→ Exercise details
Go through the records below and show every line with the string "sapiens".

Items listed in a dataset
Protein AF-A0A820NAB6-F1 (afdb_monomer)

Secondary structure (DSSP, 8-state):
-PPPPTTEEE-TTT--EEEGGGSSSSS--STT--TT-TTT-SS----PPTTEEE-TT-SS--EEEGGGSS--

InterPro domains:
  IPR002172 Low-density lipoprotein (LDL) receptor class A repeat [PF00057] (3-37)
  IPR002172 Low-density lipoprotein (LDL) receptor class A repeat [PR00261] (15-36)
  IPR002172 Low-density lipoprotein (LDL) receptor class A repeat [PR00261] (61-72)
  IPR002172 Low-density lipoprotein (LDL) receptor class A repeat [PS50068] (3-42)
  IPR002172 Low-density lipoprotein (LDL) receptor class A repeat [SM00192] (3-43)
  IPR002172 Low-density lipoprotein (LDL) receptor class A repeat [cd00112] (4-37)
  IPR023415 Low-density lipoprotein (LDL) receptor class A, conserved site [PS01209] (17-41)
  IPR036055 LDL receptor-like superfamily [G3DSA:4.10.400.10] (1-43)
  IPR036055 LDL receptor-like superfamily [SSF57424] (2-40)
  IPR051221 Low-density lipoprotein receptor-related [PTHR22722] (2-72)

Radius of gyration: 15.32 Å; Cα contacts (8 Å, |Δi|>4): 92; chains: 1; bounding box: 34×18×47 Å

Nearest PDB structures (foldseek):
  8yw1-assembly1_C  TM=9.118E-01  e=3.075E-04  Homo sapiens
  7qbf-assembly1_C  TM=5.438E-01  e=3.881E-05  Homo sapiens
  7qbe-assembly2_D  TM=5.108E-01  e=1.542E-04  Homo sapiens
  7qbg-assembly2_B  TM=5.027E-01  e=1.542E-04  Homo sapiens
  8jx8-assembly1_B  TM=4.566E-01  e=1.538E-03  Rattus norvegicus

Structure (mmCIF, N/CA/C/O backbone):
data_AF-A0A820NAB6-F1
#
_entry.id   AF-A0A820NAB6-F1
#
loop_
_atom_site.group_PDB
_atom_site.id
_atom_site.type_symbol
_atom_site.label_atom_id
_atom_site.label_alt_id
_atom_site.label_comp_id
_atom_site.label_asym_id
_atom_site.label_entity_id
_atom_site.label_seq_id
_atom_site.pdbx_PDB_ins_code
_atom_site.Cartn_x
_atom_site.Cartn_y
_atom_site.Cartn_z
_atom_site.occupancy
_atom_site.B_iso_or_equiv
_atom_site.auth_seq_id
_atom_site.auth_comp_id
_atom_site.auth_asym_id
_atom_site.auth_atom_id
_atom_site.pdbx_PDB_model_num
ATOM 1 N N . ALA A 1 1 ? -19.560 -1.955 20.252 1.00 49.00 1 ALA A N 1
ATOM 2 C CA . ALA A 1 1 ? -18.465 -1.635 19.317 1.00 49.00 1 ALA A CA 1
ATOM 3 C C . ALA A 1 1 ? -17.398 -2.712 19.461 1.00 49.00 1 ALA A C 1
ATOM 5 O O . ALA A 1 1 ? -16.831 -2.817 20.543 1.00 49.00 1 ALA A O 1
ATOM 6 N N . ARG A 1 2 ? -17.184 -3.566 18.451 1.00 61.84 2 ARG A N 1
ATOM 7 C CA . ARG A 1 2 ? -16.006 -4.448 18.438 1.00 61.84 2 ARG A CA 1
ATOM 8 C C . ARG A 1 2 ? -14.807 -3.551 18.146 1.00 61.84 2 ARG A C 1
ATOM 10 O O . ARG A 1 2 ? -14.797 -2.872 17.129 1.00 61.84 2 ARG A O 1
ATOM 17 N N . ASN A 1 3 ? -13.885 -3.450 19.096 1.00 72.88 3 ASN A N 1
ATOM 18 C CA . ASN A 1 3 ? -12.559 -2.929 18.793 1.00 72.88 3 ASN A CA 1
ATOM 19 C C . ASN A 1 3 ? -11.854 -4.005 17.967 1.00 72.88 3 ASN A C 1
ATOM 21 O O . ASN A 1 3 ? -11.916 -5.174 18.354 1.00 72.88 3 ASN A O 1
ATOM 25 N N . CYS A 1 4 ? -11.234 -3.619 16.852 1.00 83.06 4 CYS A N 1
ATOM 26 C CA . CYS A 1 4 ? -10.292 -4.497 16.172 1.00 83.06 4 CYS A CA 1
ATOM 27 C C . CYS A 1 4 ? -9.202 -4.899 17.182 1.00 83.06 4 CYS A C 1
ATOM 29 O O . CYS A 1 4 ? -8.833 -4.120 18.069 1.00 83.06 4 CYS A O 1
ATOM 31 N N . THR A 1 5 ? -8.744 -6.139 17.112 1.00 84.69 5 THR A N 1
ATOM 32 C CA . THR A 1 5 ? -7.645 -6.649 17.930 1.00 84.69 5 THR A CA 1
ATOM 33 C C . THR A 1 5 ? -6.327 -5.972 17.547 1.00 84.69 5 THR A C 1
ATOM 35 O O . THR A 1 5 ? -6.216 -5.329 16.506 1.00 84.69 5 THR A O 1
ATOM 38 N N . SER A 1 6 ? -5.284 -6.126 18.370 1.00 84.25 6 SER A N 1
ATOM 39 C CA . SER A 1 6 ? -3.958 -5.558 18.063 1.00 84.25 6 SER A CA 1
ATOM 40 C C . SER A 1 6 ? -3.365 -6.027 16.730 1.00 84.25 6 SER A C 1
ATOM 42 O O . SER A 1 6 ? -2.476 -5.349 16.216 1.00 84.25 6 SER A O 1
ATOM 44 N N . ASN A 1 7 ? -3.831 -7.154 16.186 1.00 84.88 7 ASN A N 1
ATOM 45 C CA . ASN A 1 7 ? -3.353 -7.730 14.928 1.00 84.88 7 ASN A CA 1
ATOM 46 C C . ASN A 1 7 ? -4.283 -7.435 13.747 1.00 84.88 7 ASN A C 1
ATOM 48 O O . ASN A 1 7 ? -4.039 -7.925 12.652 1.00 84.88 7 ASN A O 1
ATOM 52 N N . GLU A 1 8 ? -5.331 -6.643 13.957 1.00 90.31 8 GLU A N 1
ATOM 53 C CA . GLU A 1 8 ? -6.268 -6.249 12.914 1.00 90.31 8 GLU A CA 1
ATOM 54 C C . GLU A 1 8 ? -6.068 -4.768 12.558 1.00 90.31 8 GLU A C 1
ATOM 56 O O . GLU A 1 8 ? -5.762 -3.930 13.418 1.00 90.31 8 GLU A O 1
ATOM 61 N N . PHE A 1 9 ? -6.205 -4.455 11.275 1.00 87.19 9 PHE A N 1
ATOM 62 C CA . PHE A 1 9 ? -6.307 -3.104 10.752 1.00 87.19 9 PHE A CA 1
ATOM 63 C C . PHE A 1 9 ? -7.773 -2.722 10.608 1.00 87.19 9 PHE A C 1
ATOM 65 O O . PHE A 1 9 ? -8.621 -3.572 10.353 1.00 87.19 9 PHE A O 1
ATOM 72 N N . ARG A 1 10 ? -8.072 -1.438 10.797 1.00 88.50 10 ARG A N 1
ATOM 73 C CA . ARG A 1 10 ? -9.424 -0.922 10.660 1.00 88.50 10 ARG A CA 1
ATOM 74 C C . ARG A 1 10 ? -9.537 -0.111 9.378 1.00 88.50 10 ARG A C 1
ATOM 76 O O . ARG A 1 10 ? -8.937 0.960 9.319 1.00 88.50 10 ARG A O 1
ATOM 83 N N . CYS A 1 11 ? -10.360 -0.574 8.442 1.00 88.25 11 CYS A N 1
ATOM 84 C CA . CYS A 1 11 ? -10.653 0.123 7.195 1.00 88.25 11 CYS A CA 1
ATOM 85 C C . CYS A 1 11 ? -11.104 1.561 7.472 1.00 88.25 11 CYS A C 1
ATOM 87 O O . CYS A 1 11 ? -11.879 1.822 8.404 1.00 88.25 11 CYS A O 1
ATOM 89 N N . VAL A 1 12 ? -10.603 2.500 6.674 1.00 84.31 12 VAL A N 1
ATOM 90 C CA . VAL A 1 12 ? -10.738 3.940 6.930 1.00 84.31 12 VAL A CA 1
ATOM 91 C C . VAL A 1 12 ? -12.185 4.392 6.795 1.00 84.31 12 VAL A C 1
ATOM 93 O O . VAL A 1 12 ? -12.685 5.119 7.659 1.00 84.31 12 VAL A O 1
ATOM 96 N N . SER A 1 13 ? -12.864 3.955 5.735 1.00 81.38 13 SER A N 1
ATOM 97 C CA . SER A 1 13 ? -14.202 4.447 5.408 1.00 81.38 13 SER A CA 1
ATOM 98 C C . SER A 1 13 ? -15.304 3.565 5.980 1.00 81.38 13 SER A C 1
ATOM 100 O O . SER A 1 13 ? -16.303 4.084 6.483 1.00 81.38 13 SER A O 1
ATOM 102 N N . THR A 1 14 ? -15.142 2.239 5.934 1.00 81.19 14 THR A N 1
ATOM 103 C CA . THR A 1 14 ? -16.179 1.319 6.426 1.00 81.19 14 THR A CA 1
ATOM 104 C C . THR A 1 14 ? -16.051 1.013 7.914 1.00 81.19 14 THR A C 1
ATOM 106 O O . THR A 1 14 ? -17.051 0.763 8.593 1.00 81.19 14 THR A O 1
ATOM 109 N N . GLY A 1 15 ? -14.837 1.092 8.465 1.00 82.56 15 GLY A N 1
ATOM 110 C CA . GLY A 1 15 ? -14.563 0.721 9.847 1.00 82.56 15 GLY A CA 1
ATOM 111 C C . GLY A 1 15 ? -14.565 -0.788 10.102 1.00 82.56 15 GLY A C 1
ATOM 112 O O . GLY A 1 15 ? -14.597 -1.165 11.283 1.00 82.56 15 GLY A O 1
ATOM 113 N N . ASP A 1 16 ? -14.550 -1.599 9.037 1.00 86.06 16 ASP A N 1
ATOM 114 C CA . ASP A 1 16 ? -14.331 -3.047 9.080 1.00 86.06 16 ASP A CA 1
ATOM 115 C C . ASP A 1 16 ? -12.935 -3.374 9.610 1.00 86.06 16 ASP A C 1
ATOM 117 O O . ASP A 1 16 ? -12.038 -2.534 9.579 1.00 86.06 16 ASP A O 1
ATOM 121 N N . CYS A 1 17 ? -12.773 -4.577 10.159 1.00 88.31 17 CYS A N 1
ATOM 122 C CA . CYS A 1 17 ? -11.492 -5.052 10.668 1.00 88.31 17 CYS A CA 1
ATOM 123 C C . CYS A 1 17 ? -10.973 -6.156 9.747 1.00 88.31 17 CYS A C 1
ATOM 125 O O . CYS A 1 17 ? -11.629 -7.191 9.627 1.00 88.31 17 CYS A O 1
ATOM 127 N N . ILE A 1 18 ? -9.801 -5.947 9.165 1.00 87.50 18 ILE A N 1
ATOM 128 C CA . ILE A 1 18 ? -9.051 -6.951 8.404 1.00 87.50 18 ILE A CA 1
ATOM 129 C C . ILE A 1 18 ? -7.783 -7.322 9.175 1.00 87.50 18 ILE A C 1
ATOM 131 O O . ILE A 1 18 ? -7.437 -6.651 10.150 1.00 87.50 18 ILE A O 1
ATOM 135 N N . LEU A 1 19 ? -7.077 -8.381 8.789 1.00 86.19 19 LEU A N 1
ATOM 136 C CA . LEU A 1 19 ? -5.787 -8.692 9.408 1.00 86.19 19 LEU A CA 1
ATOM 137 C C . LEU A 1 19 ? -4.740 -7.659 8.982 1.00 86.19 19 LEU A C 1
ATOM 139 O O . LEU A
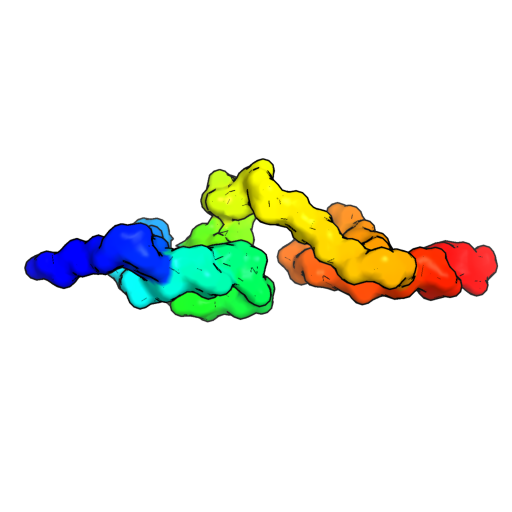 1 19 ? -4.745 -7.189 7.857 1.00 86.19 19 LEU A O 1
ATOM 143 N N . LYS A 1 20 ? -3.802 -7.311 9.867 1.00 81.81 20 LYS A N 1
ATOM 144 C CA . LYS A 1 20 ? -2.667 -6.450 9.487 1.00 81.81 20 LYS A CA 1
ATOM 145 C C . LYS A 1 20 ? -1.743 -7.095 8.456 1.00 81.81 20 LYS A C 1
ATOM 147 O O . LYS A 1 20 ? -0.973 -6.382 7.838 1.00 81.81 20 LYS A O 1
ATOM 152 N N . GLU A 1 21 ? -1.790 -8.419 8.329 1.00 79.56 21 GLU A N 1
ATOM 153 C CA . GLU A 1 21 ? -1.097 -9.171 7.274 1.00 79.56 21 GLU A CA 1
ATOM 154 C C . GLU A 1 21 ? -1.747 -8.982 5.896 1.00 79.56 21 GLU A C 1
ATOM 156 O O . GLU A 1 21 ? -1.112 -9.315 4.908 1.00 79.56 21 GLU A O 1
ATOM 161 N N . TRP A 1 22 ? -2.980 -8.466 5.858 1.00 84.19 22 TRP A N 1
ATOM 162 C CA . TRP A 1 22 ? -3.730 -8.101 4.651 1.00 84.19 22 TRP A CA 1
ATOM 163 C C . TRP A 1 22 ? -3.654 -6.596 4.363 1.00 84.19 22 TRP A C 1
ATOM 165 O O . TRP A 1 22 ? -4.424 -6.063 3.588 1.00 84.19 22 TRP A O 1
ATOM 175 N N . MET A 1 23 ? -2.790 -5.860 5.069 1.00 81.81 23 MET A N 1
ATOM 176 C CA . MET A 1 23 ? -2.457 -4.504 4.637 1.00 81.81 23 MET A CA 1
ATOM 177 C C . MET A 1 23 ? -1.299 -4.583 3.658 1.00 81.81 23 MET A C 1
ATOM 179 O O . MET A 1 23 ? -0.291 -5.217 3.976 1.00 81.81 23 MET A O 1
ATOM 183 N N . CYS A 1 24 ? -1.403 -3.840 2.560 1.00 77.69 24 CYS A N 1
ATOM 184 C CA . CYS A 1 24 ? -0.378 -3.739 1.527 1.00 77.69 24 CYS A CA 1
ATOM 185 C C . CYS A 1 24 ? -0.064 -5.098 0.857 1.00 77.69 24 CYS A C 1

→ Response
  8yw1-assembly1_C  TM=9.118E-01  e=3.075E-04  Homo sapiens
  7qbf-assembly1_C  TM=5.438E-01  e=3.881E-05  Homo sapiens
  7qbe-assembly2_D  TM=5.108E-01  e=1.542E-04  Homo sapiens
  7qbg-assembly2_B  TM=5.027E-01  e=1.542E-04  Homo sapiens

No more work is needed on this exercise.